Re: Çocuklar Konusu

#30058
Anonim
Pasif

Yeni doğmuş bebeğin zihni, üzerinde hiç yazı olmayan bir kağıda benzetilebilir. Aslında bebek; henüz annenin karnında iken dahi zihnine birçok etkiler ulaşmıştır. Kişilikle ilgili belirli özellikler, kalıtım yoluyla, silinmez şekilde zihnine yer etmiştir. Bebek; doğar doğmaz öğrenmek için, muazzam bir kapasiteye sahiptir. Bebeğin zihnini bir tek kağıda benzetmektense; sayfaları bilgi ile doldurmayı bekleyen koca boş bir ansiklopediye benzetmek daha uygun olsa gerek.

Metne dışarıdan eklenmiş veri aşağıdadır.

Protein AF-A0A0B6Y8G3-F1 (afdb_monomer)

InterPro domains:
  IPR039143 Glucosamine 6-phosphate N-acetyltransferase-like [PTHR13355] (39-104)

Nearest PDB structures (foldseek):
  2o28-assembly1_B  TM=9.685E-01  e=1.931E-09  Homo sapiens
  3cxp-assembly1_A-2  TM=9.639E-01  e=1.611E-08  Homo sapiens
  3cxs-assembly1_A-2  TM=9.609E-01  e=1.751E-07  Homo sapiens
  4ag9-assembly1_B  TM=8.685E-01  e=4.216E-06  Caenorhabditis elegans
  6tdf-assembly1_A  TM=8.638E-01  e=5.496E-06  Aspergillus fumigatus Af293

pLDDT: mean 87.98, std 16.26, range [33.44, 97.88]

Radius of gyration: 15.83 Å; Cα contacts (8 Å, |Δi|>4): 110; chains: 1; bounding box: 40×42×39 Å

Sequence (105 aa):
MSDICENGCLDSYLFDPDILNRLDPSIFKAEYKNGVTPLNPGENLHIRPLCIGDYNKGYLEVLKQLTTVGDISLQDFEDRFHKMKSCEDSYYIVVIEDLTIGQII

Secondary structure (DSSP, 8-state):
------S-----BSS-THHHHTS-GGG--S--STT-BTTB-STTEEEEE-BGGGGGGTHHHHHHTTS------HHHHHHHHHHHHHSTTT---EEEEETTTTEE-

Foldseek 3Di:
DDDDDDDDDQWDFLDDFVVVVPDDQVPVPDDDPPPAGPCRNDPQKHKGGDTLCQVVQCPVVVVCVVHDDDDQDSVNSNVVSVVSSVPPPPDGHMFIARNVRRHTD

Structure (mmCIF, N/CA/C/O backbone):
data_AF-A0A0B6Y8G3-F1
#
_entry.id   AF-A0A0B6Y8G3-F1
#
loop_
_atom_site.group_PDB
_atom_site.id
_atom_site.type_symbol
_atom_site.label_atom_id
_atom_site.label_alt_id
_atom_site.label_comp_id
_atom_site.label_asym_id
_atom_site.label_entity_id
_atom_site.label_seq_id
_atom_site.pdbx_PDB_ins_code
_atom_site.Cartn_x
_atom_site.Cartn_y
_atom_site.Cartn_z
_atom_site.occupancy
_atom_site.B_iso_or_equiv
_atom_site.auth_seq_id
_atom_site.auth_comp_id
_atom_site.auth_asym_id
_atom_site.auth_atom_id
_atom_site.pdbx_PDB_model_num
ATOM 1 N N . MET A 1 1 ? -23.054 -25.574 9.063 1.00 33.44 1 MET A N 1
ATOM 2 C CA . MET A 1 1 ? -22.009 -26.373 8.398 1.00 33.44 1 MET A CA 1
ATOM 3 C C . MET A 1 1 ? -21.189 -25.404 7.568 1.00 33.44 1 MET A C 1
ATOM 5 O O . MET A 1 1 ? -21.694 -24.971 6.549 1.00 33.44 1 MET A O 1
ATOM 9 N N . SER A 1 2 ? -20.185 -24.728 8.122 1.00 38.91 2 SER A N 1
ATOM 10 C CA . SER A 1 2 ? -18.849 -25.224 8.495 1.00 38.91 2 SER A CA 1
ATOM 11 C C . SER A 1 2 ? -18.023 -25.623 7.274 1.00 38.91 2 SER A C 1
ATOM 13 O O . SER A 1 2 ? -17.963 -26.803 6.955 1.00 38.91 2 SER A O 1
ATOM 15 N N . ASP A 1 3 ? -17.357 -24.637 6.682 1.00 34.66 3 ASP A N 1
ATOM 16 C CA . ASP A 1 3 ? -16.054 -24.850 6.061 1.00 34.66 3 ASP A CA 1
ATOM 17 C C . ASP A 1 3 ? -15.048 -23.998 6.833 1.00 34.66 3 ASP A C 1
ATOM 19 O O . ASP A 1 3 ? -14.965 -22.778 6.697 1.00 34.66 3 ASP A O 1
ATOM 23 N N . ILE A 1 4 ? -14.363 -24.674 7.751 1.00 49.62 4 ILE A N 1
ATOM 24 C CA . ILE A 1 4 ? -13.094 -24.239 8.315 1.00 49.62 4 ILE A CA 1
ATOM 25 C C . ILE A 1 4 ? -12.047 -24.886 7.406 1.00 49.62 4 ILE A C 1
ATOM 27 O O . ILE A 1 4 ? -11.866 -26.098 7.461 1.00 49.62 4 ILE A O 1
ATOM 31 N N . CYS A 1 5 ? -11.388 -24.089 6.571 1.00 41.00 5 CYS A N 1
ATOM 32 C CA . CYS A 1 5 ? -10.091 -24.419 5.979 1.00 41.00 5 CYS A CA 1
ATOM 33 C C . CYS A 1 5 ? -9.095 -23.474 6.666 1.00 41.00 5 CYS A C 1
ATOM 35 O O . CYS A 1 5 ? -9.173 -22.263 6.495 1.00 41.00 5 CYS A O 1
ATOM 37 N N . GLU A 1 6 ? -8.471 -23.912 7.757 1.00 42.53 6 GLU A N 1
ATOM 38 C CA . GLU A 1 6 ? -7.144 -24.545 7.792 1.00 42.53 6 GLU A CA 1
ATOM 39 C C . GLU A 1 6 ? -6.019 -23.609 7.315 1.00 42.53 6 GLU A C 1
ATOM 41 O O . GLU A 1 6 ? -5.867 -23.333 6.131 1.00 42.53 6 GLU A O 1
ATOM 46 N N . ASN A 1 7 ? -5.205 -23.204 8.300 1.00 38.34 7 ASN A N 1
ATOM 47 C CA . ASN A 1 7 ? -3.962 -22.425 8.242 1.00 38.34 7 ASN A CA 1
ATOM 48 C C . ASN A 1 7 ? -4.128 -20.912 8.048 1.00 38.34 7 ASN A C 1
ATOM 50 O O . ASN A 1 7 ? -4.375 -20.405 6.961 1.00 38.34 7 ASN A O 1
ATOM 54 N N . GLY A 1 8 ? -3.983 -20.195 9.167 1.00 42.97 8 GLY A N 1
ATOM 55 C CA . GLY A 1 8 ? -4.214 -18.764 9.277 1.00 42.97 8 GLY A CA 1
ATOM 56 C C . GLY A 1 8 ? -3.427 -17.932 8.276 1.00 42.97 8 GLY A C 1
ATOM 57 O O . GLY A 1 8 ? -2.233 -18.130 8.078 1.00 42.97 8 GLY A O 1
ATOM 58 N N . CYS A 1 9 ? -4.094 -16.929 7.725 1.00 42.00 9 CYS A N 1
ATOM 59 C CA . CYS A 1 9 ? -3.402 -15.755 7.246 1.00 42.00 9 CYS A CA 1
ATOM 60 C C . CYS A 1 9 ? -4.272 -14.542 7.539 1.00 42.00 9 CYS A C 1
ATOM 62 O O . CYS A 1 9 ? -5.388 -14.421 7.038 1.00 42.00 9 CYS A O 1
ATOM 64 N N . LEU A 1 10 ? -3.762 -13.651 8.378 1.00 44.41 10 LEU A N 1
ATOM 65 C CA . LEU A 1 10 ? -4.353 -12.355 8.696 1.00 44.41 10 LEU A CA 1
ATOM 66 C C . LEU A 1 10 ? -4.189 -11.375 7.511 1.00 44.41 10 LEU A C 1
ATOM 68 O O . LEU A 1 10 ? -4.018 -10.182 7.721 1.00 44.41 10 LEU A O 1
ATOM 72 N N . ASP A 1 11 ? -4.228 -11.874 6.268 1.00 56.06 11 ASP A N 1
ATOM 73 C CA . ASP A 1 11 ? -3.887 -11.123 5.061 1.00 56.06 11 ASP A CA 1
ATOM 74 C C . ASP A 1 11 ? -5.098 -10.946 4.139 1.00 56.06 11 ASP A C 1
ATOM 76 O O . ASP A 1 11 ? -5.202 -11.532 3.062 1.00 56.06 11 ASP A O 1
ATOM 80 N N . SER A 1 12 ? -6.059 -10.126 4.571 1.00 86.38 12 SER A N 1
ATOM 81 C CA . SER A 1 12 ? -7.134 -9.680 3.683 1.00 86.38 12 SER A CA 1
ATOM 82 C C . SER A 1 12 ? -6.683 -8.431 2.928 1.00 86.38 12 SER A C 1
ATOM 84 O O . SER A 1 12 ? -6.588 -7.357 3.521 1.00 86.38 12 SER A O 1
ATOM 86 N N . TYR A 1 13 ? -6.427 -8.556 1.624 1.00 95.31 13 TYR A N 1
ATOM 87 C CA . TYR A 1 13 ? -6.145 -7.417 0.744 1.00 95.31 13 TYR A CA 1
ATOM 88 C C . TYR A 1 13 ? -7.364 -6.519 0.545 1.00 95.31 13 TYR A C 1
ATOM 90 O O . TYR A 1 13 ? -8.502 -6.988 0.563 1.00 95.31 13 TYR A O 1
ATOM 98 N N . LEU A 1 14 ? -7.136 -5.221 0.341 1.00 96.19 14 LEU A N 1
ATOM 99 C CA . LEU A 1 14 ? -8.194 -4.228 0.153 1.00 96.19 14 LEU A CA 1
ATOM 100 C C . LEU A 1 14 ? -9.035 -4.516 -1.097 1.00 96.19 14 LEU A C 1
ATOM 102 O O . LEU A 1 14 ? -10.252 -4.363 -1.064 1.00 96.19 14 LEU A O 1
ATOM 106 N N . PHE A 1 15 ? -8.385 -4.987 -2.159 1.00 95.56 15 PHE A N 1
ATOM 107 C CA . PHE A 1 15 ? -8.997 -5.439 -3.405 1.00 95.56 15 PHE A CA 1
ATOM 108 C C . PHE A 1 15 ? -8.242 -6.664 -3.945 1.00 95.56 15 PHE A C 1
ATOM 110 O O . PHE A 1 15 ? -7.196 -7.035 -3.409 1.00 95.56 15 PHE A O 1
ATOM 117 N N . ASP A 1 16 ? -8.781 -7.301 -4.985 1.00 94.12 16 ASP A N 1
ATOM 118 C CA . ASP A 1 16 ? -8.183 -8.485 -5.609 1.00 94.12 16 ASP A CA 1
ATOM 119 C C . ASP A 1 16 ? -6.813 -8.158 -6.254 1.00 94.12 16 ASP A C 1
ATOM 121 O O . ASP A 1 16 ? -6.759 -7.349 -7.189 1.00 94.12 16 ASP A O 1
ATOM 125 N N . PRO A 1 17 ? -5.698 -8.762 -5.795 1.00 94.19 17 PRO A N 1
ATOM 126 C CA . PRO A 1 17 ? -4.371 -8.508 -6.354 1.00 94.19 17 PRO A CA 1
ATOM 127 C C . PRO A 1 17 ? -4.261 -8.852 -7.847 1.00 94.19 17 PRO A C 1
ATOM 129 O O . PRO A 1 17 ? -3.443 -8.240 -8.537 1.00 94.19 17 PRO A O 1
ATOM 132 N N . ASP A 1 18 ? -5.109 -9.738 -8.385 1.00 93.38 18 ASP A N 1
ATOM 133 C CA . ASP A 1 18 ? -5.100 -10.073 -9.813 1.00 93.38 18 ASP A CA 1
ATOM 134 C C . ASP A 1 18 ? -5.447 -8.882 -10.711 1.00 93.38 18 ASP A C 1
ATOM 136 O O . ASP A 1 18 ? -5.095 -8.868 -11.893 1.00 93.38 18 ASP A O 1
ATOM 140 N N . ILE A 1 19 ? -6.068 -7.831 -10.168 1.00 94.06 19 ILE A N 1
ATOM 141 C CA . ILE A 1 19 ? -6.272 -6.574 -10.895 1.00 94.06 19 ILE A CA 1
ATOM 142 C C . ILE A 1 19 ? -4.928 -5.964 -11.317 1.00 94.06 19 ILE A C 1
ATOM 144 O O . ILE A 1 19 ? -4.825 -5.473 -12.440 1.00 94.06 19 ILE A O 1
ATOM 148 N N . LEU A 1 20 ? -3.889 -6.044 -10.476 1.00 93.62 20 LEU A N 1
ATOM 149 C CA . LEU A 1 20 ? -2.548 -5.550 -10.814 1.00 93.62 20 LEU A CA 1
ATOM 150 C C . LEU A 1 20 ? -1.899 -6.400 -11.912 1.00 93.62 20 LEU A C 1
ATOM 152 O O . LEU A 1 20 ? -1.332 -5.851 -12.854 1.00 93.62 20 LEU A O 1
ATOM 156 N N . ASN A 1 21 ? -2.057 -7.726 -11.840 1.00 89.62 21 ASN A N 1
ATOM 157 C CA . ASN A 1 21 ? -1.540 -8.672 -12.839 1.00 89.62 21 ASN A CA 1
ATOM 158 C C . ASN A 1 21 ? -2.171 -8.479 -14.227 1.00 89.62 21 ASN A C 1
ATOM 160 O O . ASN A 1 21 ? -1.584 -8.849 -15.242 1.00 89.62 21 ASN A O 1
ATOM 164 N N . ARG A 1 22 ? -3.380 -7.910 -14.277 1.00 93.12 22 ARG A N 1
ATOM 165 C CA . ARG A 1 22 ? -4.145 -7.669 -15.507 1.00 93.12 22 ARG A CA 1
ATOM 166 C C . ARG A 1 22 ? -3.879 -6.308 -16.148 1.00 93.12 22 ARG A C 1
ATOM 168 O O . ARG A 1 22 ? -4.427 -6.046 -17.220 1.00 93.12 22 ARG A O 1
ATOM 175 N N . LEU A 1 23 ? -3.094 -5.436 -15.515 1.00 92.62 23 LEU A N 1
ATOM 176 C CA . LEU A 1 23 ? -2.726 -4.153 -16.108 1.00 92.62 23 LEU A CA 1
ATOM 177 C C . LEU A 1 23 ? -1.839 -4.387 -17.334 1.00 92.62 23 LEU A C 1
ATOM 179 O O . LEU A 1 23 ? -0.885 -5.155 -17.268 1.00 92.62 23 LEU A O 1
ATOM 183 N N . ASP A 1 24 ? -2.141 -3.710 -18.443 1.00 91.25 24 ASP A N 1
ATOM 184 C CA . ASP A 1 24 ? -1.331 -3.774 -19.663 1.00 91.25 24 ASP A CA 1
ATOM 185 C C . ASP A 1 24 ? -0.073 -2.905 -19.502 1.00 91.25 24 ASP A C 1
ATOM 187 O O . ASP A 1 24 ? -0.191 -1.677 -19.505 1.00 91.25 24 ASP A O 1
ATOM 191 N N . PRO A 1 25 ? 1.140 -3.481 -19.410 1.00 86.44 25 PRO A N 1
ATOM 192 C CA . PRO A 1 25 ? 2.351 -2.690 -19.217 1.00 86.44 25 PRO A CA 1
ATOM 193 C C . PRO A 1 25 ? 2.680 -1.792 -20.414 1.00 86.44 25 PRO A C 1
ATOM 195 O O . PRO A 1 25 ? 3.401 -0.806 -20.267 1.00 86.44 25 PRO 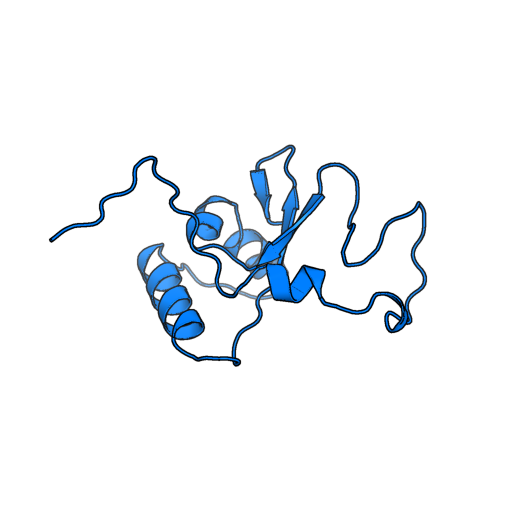A O 1
ATOM 198 N N . SER A 1 26 ? 2.132 -2.094 -21.595 1.00 87.31 26 SER A N 1
ATOM 199 C CA . SER A 1 26 ? 2.372 -1.345 -22.834 1.00 87.31 26 SER A CA 1
ATOM 200 C C . SER A 1 26 ? 1.824 0.083 -22.772 1.00 87.31 26 SER A C 1
ATOM 202 O O . SER A 1 26 ? 2.257 0.947 -23.535 1.00 87.31 26 SER A O 1
ATOM 204 N N . ILE A 1 27 ? 0.873 0.354 -21.869 1.00 89.81 27 ILE A N 1
ATOM 205 C CA . ILE A 1 27 ? 0.289 1.690 -21.690 1.00 89.81 27 ILE A CA 1
ATOM 206 C C . ILE A 1 27 ? 1.116 2.571 -20.747 1.00 89.81 27 ILE A C 1
ATOM 208 O O . ILE A 1 27 ? 0.836 3.768 -20.636 1.00 89.81 27 ILE A O 1
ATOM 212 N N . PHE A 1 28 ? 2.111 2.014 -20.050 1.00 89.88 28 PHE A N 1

Bir bebeğin beyni; doğduğu zaman, bir büyüğün beyninin sadece dörtte biri ağırlığındadır. Fakat beyin, o kadar çabuk büyür ki, sadece iki yıl içinde ağırlığının dörtte üçünü bulur.Zihinsel büyüme de buna ayak uydurur. Araştırmacılar; bir çocuğun zekasının ömrünün ilk dört yılında, daha sonra ki, 13 yılda büyüdüğü kadar büyüdüğünü söylüyorlar. Aslında bazıları; bir çocuğun 5 yaşına kadar öğrendiği kavramların, yaşamında karşılaşacağı en güç şeyler arasında olduğunu iddia ediyorlar.

Bazıları; bir lisan öğrenmenin herhalde bir insanın elde edebileceği en güç zihinsel başarılardan biri olduğunu söylerler. Eğer yeni bir dil öğrenmeye çalıştınızsa; bunu şüphesiz kabul edersiniz. Siz hiç olmazsa; bir dilin nasıl işlediğini bilme avantajına sahipsiniz. Fakat bir bebek, bunu bilmez. Yine de dili kavrayabilir ve uygulayabilir. Sorun, bu kadarla da bitmez. Henüz çok küçük olan çocuklar; eğer evlerinde iki dil konuşuluyorsa veya iki dilin konuşulduğu bir çevrede yaşıyorlarsa, okula gitmeden önce bile iki dil öğrenebilirler. Şu halde, zekayı geliştirmek gerekiyor.

Rabbin sevgisi ve ışığı sizinle olsun.

Lütuf, İsa Mesih’i sevenlere ölümsüz sevgiyle !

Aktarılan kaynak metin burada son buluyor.